- [About this exercise] Check every line below for the string "Transcription", and copy the lines that contain it.
○ ○ ○
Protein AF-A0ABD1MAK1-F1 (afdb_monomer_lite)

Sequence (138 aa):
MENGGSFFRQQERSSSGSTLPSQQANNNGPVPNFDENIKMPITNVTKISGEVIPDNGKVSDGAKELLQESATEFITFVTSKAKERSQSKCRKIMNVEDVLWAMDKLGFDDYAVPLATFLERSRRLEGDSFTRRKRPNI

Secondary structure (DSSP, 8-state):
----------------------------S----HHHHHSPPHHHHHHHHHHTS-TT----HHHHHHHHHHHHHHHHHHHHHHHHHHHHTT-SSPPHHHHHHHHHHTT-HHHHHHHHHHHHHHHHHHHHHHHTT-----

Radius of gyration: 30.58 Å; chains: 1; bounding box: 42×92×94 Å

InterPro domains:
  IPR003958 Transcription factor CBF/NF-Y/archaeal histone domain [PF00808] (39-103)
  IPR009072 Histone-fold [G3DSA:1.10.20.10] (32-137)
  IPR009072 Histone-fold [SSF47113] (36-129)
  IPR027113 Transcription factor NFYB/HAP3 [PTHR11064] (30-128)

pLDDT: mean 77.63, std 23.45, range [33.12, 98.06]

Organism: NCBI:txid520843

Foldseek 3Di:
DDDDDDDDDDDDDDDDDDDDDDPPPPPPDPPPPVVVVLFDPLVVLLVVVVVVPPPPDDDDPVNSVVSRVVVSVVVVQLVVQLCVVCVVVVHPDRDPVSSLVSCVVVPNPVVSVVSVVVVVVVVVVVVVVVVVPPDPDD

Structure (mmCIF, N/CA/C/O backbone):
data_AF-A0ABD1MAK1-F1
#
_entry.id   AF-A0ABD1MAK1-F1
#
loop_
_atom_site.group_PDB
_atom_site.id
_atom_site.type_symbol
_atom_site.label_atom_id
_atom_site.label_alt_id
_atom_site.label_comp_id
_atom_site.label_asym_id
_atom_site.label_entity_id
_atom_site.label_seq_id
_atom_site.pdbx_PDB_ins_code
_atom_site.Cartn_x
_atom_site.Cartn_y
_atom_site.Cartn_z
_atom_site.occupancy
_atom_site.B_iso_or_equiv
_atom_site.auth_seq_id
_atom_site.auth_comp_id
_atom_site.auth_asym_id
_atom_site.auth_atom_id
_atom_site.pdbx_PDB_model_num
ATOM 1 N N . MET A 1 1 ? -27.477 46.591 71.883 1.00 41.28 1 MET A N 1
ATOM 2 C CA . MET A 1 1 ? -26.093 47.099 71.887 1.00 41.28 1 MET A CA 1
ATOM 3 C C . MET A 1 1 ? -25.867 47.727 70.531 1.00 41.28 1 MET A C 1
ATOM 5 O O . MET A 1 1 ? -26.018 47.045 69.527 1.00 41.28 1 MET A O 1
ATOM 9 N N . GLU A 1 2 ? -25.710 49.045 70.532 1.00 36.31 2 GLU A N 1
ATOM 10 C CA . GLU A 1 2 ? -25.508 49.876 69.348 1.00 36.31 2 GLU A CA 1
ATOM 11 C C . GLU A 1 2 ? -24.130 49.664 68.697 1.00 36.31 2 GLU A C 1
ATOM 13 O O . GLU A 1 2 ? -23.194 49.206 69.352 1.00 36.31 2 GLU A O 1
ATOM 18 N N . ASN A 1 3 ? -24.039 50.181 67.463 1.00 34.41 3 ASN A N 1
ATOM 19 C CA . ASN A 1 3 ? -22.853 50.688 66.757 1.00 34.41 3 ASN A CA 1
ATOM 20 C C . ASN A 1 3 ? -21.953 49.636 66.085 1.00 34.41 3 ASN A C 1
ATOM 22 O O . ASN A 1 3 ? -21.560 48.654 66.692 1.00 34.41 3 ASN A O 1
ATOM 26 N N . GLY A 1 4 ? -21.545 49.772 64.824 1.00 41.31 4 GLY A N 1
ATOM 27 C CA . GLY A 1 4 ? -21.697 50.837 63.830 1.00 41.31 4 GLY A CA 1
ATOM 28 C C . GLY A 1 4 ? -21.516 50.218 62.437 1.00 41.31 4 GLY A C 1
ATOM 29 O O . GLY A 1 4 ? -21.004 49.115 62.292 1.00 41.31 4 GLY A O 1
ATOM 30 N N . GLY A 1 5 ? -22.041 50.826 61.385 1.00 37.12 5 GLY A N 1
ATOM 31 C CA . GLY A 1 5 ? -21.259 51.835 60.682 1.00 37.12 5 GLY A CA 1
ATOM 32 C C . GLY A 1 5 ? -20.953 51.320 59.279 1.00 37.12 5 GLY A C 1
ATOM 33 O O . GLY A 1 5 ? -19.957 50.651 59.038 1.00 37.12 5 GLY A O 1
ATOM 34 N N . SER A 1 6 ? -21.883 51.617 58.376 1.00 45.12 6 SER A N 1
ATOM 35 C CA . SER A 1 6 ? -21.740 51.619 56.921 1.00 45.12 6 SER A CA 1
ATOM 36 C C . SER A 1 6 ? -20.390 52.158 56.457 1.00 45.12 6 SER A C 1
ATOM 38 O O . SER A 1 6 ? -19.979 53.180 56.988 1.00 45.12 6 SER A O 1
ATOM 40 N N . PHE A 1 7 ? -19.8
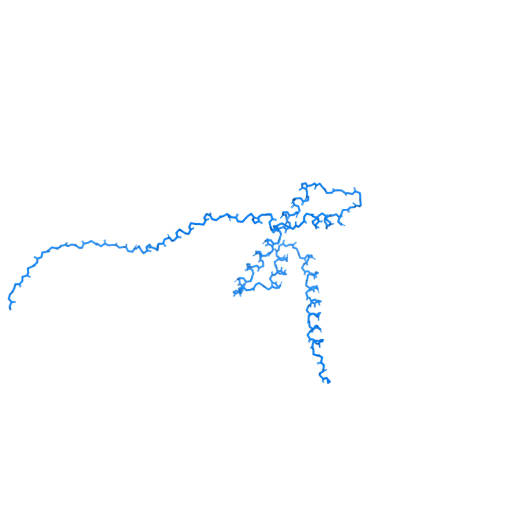15 51.623 55.377 1.00 42.31 7 PHE A N 1
ATOM 41 C CA . PHE A 1 7 ? -19.206 52.471 54.345 1.00 42.31 7 PHE A CA 1
ATOM 42 C C . PHE A 1 7 ? -19.005 51.685 53.034 1.00 42.31 7 PHE A C 1
ATOM 44 O O . PHE A 1 7 ? -18.101 50.870 52.937 1.00 42.31 7 PHE A O 1
ATOM 51 N N . PHE A 1 8 ? -19.865 51.998 52.050 1.00 41.69 8 PHE A N 1
ATOM 52 C CA . PHE A 1 8 ? -19.617 52.031 50.593 1.00 41.69 8 PHE A CA 1
ATOM 53 C C . PHE A 1 8 ? -19.198 50.742 49.844 1.00 41.69 8 PHE A C 1
ATOM 55 O O . PHE A 1 8 ? -18.359 49.989 50.298 1.00 41.69 8 PHE A O 1
ATOM 62 N N . ARG A 1 9 ? -19.591 50.459 48.594 1.00 37.59 9 ARG A N 1
ATOM 63 C CA . ARG A 1 9 ? -20.593 50.931 47.611 1.00 37.59 9 ARG A CA 1
ATOM 64 C C . ARG A 1 9 ? -20.239 50.177 46.302 1.00 37.59 9 ARG A C 1
ATOM 66 O O . ARG A 1 9 ? -19.064 50.148 45.972 1.00 37.59 9 ARG A O 1
ATOM 73 N N . GLN A 1 10 ? -21.257 49.698 45.562 1.00 36.75 10 GLN A N 1
ATOM 74 C CA . GLN A 1 10 ? -21.249 49.249 44.138 1.00 36.75 10 GLN A CA 1
ATOM 75 C C . GLN A 1 10 ? -20.409 47.988 43.831 1.00 36.75 10 GLN A C 1
ATOM 77 O O . GLN A 1 10 ? -19.227 47.936 44.123 1.00 36.75 10 GLN A O 1
ATOM 82 N N . GLN A 1 11 ? -20.933 46.854 43.349 1.00 37.03 11 GLN A N 1
ATOM 83 C CA . GLN A 1 11 ? -21.811 46.558 42.204 1.00 37.03 11 GLN A CA 1
ATOM 84 C C . GLN A 1 11 ? -21.318 47.150 40.880 1.00 37.03 11 GLN A C 1
ATOM 86 O O . GLN A 1 11 ? -21.647 48.282 40.561 1.00 37.03 11 GLN A O 1
ATOM 91 N N . GLU A 1 12 ? -20.633 46.319 40.090 1.00 36.03 12 GLU A N 1
ATOM 92 C CA . GLU A 1 12 ? -20.887 46.228 38.655 1.00 36.03 12 GLU A CA 1
ATOM 93 C C . GLU A 1 12 ? -20.950 44.760 38.228 1.00 36.03 12 GLU A C 1
ATOM 95 O O . GLU A 1 12 ? -20.263 43.877 38.746 1.00 36.03 12 GLU A O 1
ATOM 100 N N . ARG A 1 13 ? -21.890 44.521 37.327 1.00 33.12 13 ARG A N 1
ATOM 101 C CA . ARG A 1 13 ? -22.337 43.237 36.796 1.00 33.12 13 ARG A CA 1
ATOM 102 C C . ARG A 1 13 ? -21.485 42.942 35.561 1.00 33.12 13 ARG A C 1
ATOM 104 O O . ARG A 1 13 ? -21.262 43.861 34.785 1.00 33.12 13 ARG A O 1
ATOM 111 N N . SER A 1 14 ? -21.110 41.682 35.318 1.00 34.41 14 SER A N 1
ATOM 112 C CA . SER A 1 14 ? -21.324 40.965 34.038 1.00 34.41 14 SER A CA 1
ATOM 113 C C . SER A 1 14 ? -20.278 39.879 33.708 1.00 34.41 14 SER A C 1
ATOM 115 O O . SER A 1 14 ? -19.075 40.071 33.807 1.00 34.41 14 SER A O 1
ATOM 117 N N . SER A 1 15 ? -20.830 38.744 33.264 1.00 35.25 15 SER A N 1
ATOM 118 C CA . SER A 1 15 ? -20.353 37.876 32.176 1.00 35.25 15 SER A CA 1
ATOM 119 C C . SER A 1 15 ? -19.096 37.011 32.358 1.00 35.25 15 SER A C 1
ATOM 121 O O . SER A 1 15 ? -17.971 37.409 32.095 1.00 35.25 15 SER A O 1
ATOM 123 N N . SER A 1 16 ? -19.366 35.746 32.701 1.00 44.81 16 SER A N 1
ATOM 124 C CA . SER A 1 16 ? -18.880 34.527 32.026 1.00 44.81 16 SER A CA 1
ATOM 125 C C . SER A 1 16 ? -17.627 34.631 31.140 1.00 44.81 16 SER A C 1
ATOM 127 O O . SER A 1 16 ? -17.688 35.138 30.021 1.00 44.81 16 SER A O 1
ATOM 129 N N . GLY A 1 17 ? -16.551 33.981 31.585 1.00 33.56 17 GLY A N 1
ATOM 130 C CA . GLY A 1 17 ? -15.371 33.673 30.779 1.00 33.56 17 GLY A CA 1
ATOM 131 C C . GLY A 1 17 ? -14.376 32.825 31.567 1.00 33.56 17 GLY A C 1
ATOM 132 O O . GLY A 1 17 ? -13.385 33.337 32.073 1.00 33.56 17 GLY A O 1
ATOM 133 N N . SER A 1 18 ? -14.649 31.528 31.727 1.00 37.06 18 SER A N 1
ATOM 134 C CA . SER A 1 18 ? -13.675 30.583 32.285 1.00 37.06 18 SER A CA 1
ATOM 135 C C . SER A 1 18 ? -12.624 30.255 31.222 1.00 37.06 18 SER A C 1
ATOM 137 O O . SER A 1 18 ? -12.798 29.332 30.426 1.00 37.06 18 SER A O 1
ATOM 139 N N . THR A 1 19 ? -11.547 31.034 31.190 1.00 34.47 19 THR A N 1
ATOM 140 C CA . THR A 1 19 ? -10.348 30.746 30.397 1.00 34.47 19 THR A CA 1
ATOM 141 C C . THR A 1 19 ? -9.587 29.591 31.045 1.00 34.47 19 THR A C 1
ATOM 143 O O . THR A 1 19 ? -9.040 29.726 32.138 1.00 34.47 19 THR A O 1
ATOM 146 N N . LEU A 1 20 ? -9.571 28.437 30.376 1.00 40.00 20 LEU A N 1
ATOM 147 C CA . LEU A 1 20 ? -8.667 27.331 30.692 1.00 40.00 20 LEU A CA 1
○ ○ ○
- [Task output]
  IPR003958 Transcription factor CBF/NF-Y/archaeal histone domain [PF00808] (39-103)
  IPR027113 Transcription factor NFYB/HAP3 [PTHR11064] (30-128)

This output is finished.